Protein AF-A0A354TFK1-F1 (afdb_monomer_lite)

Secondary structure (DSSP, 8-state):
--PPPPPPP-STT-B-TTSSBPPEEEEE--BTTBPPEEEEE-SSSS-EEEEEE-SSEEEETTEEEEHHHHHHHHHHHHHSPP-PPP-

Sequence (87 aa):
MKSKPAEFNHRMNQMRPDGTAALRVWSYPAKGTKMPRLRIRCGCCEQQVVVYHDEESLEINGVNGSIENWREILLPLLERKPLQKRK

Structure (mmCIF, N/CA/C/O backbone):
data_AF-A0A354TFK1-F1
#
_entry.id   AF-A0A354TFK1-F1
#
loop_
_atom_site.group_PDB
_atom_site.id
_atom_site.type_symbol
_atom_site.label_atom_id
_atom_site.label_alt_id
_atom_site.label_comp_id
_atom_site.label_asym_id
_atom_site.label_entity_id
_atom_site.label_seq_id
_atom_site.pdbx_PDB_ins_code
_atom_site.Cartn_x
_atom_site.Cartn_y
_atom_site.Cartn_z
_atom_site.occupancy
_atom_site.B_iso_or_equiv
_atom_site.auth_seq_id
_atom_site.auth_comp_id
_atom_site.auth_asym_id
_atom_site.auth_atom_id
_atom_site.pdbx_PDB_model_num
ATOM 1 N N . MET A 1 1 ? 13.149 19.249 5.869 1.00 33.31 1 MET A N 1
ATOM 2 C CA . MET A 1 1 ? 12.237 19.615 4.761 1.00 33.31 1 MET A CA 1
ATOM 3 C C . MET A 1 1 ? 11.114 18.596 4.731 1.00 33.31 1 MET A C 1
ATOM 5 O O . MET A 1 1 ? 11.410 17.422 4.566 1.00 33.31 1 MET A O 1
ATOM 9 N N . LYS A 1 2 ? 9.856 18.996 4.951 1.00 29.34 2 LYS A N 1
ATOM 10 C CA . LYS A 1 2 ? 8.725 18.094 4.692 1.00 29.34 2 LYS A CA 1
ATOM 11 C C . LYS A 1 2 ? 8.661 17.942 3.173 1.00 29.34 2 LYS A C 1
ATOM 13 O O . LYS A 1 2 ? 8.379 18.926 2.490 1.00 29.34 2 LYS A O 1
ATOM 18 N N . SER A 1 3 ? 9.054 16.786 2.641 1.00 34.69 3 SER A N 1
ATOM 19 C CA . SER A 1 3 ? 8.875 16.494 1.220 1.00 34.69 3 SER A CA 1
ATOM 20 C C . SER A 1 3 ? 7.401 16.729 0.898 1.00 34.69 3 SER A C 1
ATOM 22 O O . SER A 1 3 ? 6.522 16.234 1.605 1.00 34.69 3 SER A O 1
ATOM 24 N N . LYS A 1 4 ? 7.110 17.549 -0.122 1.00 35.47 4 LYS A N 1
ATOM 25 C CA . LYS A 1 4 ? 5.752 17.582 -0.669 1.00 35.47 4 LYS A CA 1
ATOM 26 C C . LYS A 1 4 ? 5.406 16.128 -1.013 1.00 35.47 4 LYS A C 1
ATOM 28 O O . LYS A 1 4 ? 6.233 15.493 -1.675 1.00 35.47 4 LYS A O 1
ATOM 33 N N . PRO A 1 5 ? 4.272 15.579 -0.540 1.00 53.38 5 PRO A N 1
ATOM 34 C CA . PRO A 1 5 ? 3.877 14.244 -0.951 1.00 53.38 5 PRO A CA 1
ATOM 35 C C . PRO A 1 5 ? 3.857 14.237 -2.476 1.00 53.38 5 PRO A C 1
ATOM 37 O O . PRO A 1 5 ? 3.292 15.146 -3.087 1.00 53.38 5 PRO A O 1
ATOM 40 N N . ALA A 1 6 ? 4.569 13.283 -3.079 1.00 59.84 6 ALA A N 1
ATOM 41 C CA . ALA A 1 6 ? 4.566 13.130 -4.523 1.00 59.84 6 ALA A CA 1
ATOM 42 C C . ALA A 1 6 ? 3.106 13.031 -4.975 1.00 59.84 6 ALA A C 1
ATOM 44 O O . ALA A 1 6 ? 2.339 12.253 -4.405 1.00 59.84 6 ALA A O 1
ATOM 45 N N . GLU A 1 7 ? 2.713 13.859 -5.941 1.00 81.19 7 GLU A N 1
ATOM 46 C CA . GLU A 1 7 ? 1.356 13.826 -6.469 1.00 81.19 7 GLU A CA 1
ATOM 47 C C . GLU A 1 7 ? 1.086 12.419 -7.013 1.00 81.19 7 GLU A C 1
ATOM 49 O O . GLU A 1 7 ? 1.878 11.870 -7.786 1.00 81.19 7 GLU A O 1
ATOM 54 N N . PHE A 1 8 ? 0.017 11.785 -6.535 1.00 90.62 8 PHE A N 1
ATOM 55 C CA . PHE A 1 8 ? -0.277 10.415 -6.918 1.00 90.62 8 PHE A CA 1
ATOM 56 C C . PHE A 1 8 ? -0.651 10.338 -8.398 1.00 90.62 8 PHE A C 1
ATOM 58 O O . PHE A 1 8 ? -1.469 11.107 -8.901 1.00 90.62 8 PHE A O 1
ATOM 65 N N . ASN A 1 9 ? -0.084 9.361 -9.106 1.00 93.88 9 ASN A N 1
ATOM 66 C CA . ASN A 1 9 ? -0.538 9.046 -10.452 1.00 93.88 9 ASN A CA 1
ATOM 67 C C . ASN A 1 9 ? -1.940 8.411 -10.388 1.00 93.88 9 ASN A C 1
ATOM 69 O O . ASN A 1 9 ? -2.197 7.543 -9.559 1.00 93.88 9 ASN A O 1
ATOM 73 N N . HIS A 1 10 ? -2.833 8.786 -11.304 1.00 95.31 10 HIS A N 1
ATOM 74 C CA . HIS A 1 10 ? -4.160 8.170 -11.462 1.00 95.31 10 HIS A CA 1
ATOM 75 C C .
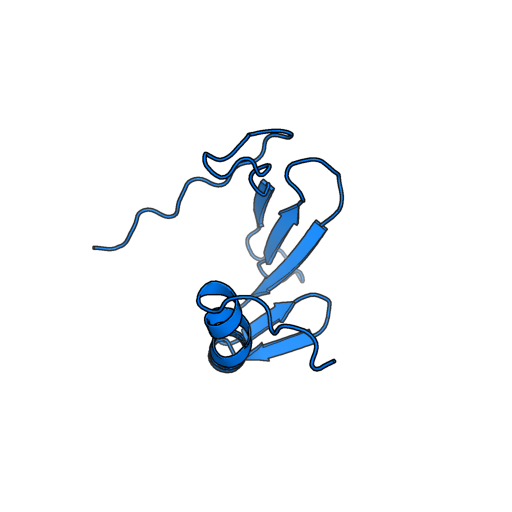 HIS A 1 10 ? -4.363 7.530 -12.847 1.00 95.31 10 HIS A C 1
ATOM 77 O O . HIS A 1 10 ? -5.373 6.862 -13.084 1.00 95.31 10 HIS A O 1
ATOM 83 N N . ARG A 1 11 ? -3.421 7.724 -13.777 1.00 95.00 11 ARG A N 1
ATOM 84 C CA . ARG A 1 11 ? -3.542 7.333 -15.186 1.00 95.00 11 ARG A CA 1
ATOM 85 C C . ARG A 1 11 ? -2.865 5.991 -15.454 1.00 95.00 11 ARG A C 1
ATOM 87 O O . ARG A 1 11 ? -1.839 5.661 -14.860 1.00 95.00 11 ARG A O 1
ATOM 94 N
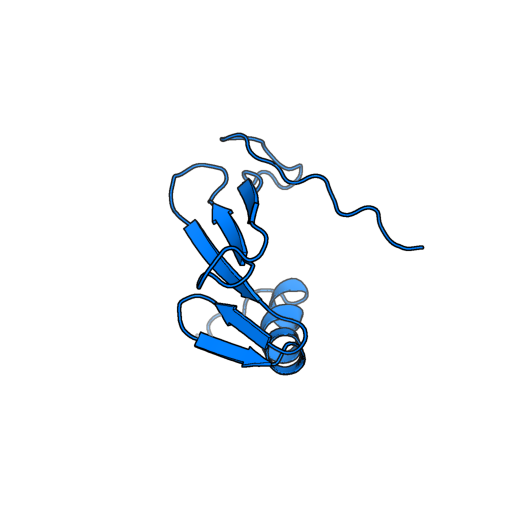 N . MET A 1 12 ? -3.465 5.208 -16.348 1.00 96.12 12 MET A N 1
ATOM 95 C CA . MET A 1 12 ? -2.918 3.928 -16.806 1.00 96.12 12 MET A CA 1
ATOM 96 C C . MET A 1 12 ? -1.736 4.160 -17.760 1.00 96.12 12 MET A C 1
ATOM 98 O O . MET A 1 12 ? -1.684 5.179 -18.450 1.00 96.12 12 MET A O 1
ATOM 102 N N . ASN A 1 13 ? -0.786 3.222 -17.770 1.00 95.12 13 ASN A N 1
ATOM 103 C CA . ASN A 1 13 ? 0.395 3.201 -18.640 1.00 95.12 13 ASN A CA 1
ATOM 104 C C . ASN A 1 13 ? 1.267 4.470 -18.575 1.00 95.12 13 ASN A C 1
ATOM 106 O O . ASN A 1 13 ? 1.903 4.843 -19.556 1.00 95.12 13 ASN A O 1
ATOM 110 N N . GLN A 1 14 ? 1.317 5.142 -17.420 1.00 96.12 14 GLN A N 1
ATOM 111 C CA . GLN A 1 14 ? 2.317 6.186 -17.180 1.00 96.12 14 GLN A CA 1
ATOM 112 C C . GLN A 1 14 ? 3.648 5.523 -16.841 1.00 96.12 14 GLN A C 1
ATOM 114 O O . GLN A 1 14 ? 3.747 4.849 -15.820 1.00 96.12 14 GLN A O 1
ATOM 119 N N . MET A 1 15 ? 4.654 5.685 -17.694 1.00 94.88 15 MET A N 1
ATOM 120 C CA . MET A 1 15 ? 5.947 5.024 -17.524 1.00 94.88 15 MET A CA 1
ATOM 121 C C . MET A 1 15 ? 6.864 5.818 -16.593 1.00 94.88 15 MET A C 1
ATOM 123 O O . MET A 1 15 ? 6.906 7.047 -16.628 1.00 94.88 15 MET A O 1
ATOM 127 N N . ARG A 1 16 ? 7.609 5.099 -15.758 1.00 93.12 16 ARG A N 1
ATOM 128 C CA . ARG A 1 16 ? 8.697 5.626 -14.933 1.00 93.12 16 ARG A CA 1
ATOM 129 C C . ARG A 1 16 ? 10.030 5.536 -15.692 1.00 93.12 16 ARG A C 1
ATOM 131 O O . ARG A 1 16 ? 10.146 4.727 -16.612 1.00 93.12 16 ARG A O 1
ATOM 138 N N . PRO A 1 17 ? 11.064 6.298 -15.283 1.00 93.81 17 PRO A N 1
ATOM 139 C CA . PRO A 1 17 ? 12.398 6.213 -15.890 1.00 93.81 17 PRO A CA 1
ATOM 140 C C . PRO A 1 17 ? 13.045 4.823 -15.806 1.00 93.81 17 PRO A C 1
ATOM 142 O O . PRO A 1 17 ? 13.873 4.481 -16.640 1.00 93.81 17 PRO A O 1
ATOM 145 N N . ASP A 1 18 ? 12.651 4.018 -14.817 1.00 90.56 18 ASP A N 1
ATOM 146 C CA . ASP A 1 18 ? 13.094 2.630 -14.633 1.00 90.56 18 ASP A CA 1
ATOM 147 C C . ASP A 1 18 ? 12.424 1.630 -15.604 1.00 90.56 18 ASP A C 1
ATOM 149 O O . ASP A 1 18 ? 12.664 0.428 -15.518 1.00 90.56 18 ASP A O 1
ATOM 153 N N . GLY A 1 19 ? 11.585 2.109 -16.530 1.00 93.25 19 GLY A N 1
ATOM 154 C CA . GLY A 1 19 ? 10.897 1.277 -17.516 1.00 93.25 19 GLY A CA 1
ATOM 155 C C . GLY A 1 19 ? 9.663 0.549 -16.978 1.00 93.25 19 GLY A C 1
ATOM 156 O O . GLY A 1 19 ? 9.068 -0.243 -17.706 1.00 93.25 19 GLY A O 1
ATOM 157 N N . THR A 1 20 ? 9.235 0.815 -15.740 1.00 92.88 20 THR A N 1
ATOM 158 C CA . THR A 1 20 ? 8.012 0.236 -15.163 1.00 92.88 20 THR A CA 1
ATOM 159 C C . THR A 1 20 ? 6.817 1.185 -15.271 1.00 92.88 20 THR A C 1
ATOM 161 O O . THR A 1 20 ? 6.964 2.406 -15.333 1.00 92.88 20 THR A O 1
ATOM 164 N N . ALA A 1 21 ? 5.597 0.641 -15.283 1.00 95.81 21 ALA A N 1
ATOM 165 C CA . ALA A 1 21 ? 4.388 1.459 -15.217 1.00 95.81 21 ALA A CA 1
ATOM 166 C C . ALA A 1 21 ? 4.165 1.966 -13.779 1.00 95.81 21 ALA A C 1
ATOM 168 O O . ALA A 1 21 ? 4.038 1.175 -12.843 1.00 95.81 21 ALA A O 1
ATOM 169 N N . ALA A 1 22 ? 4.070 3.284 -13.604 1.00 96.50 22 ALA A N 1
ATOM 170 C CA . ALA A 1 22 ? 3.824 3.935 -12.326 1.00 96.50 22 ALA A CA 1
ATOM 171 C C . ALA A 1 22 ? 2.513 3.447 -11.698 1.00 96.50 22 ALA A C 1
ATOM 173 O O . ALA A 1 22 ? 1.453 3.480 -12.330 1.00 96.50 22 ALA A O 1
ATOM 174 N N . LEU A 1 23 ? 2.580 3.049 -10.425 1.00 96.81 23 LEU A N 1
ATOM 175 C CA . LEU A 1 23 ? 1.401 2.696 -9.637 1.00 96.81 23 LEU A CA 1
ATOM 176 C C . LEU A 1 23 ? 0.385 3.834 -9.647 1.00 96.81 23 LEU A C 1
ATOM 178 O O . LEU A 1 23 ? 0.751 5.011 -9.652 1.00 96.81 23 LEU A O 1
ATOM 182 N N . ARG A 1 24 ? -0.896 3.469 -9.630 1.00 97.06 24 ARG A N 1
ATOM 183 C CA . ARG A 1 24 ? -1.990 4.430 -9.534 1.00 97.06 24 ARG A CA 1
ATOM 184 C C . ARG 
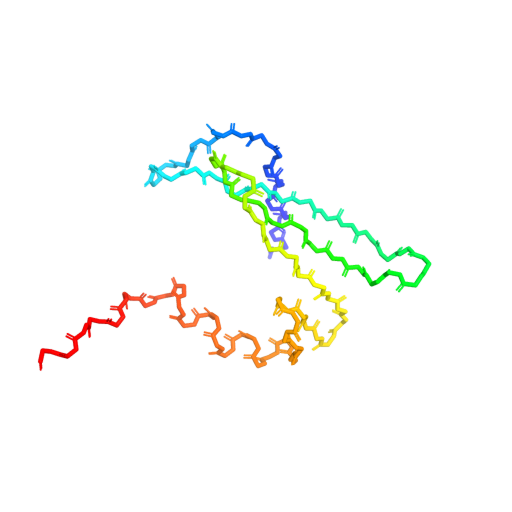A 1 24 ? -2.526 4.442 -8.114 1.00 97.06 24 ARG A C 1
ATOM 186 O O . ARG A 1 24 ? -2.885 3.379 -7.612 1.00 97.06 24 ARG A O 1
ATOM 193 N N . VAL A 1 25 ? -2.576 5.597 -7.464 1.00 97.12 25 VAL A N 1
ATOM 194 C CA . VAL A 1 25 ? -2.852 5.677 -6.024 1.00 97.12 25 VAL A CA 1
ATOM 195 C C . VAL A 1 25 ? -3.972 6.665 -5.749 1.00 97.12 25 VAL A C 1
ATOM 197 O O . VAL A 1 25 ? -3.900 7.803 -6.174 1.00 97.12 25 VAL A O 1
ATOM 200 N N . TRP A 1 26 ? -4.990 6.247 -5.002 1.00 96.38 26 TRP A N 1
ATOM 201 C CA . TRP A 1 26 ? -6.057 7.125 -4.523 1.00 96.38 26 TRP A CA 1
ATOM 202 C C . TRP A 1 26 ? -6.090 7.102 -3.003 1.00 96.38 26 TRP A C 1
ATOM 204 O O . TRP A 1 26 ? -6.087 6.023 -2.405 1.00 96.38 26 TRP A O 1
ATOM 214 N N . SER A 1 27 ? -6.176 8.281 -2.390 1.00 95.31 27 SER A N 1
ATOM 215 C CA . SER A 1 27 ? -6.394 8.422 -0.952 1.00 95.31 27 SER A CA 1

☆ ☆ ☆

* [Problem statement]
With the line holding "ATOM 200 N N" as the first and the line holding "ATOM 214 N N" as the last, set down that range of the entries above exactly, and nothing else.

* [Exercise solution]
ATOM 200 N N . TRP A 1 26 ? -4.990 6.247 -5.002 1.00 96.38 26 TRP A N 1
ATOM 201 C CA . TRP A 1 26 ? -6.057 7.125 -4.523 1.00 96.38 26 TRP A CA 1
ATOM 202 C C . TRP A 1 26 ? -6.090 7.102 -3.003 1.00 96.38 26 TRP A C 1
ATOM 204 O O . TRP A 1 26 ? -6.087 6.023 -2.405 1.00 96.38 26 TRP A O 1
ATOM 214 N N . SER A 1 27 ? -6.176 8.281 -2.390 1.00 95.31 27 SER A N 1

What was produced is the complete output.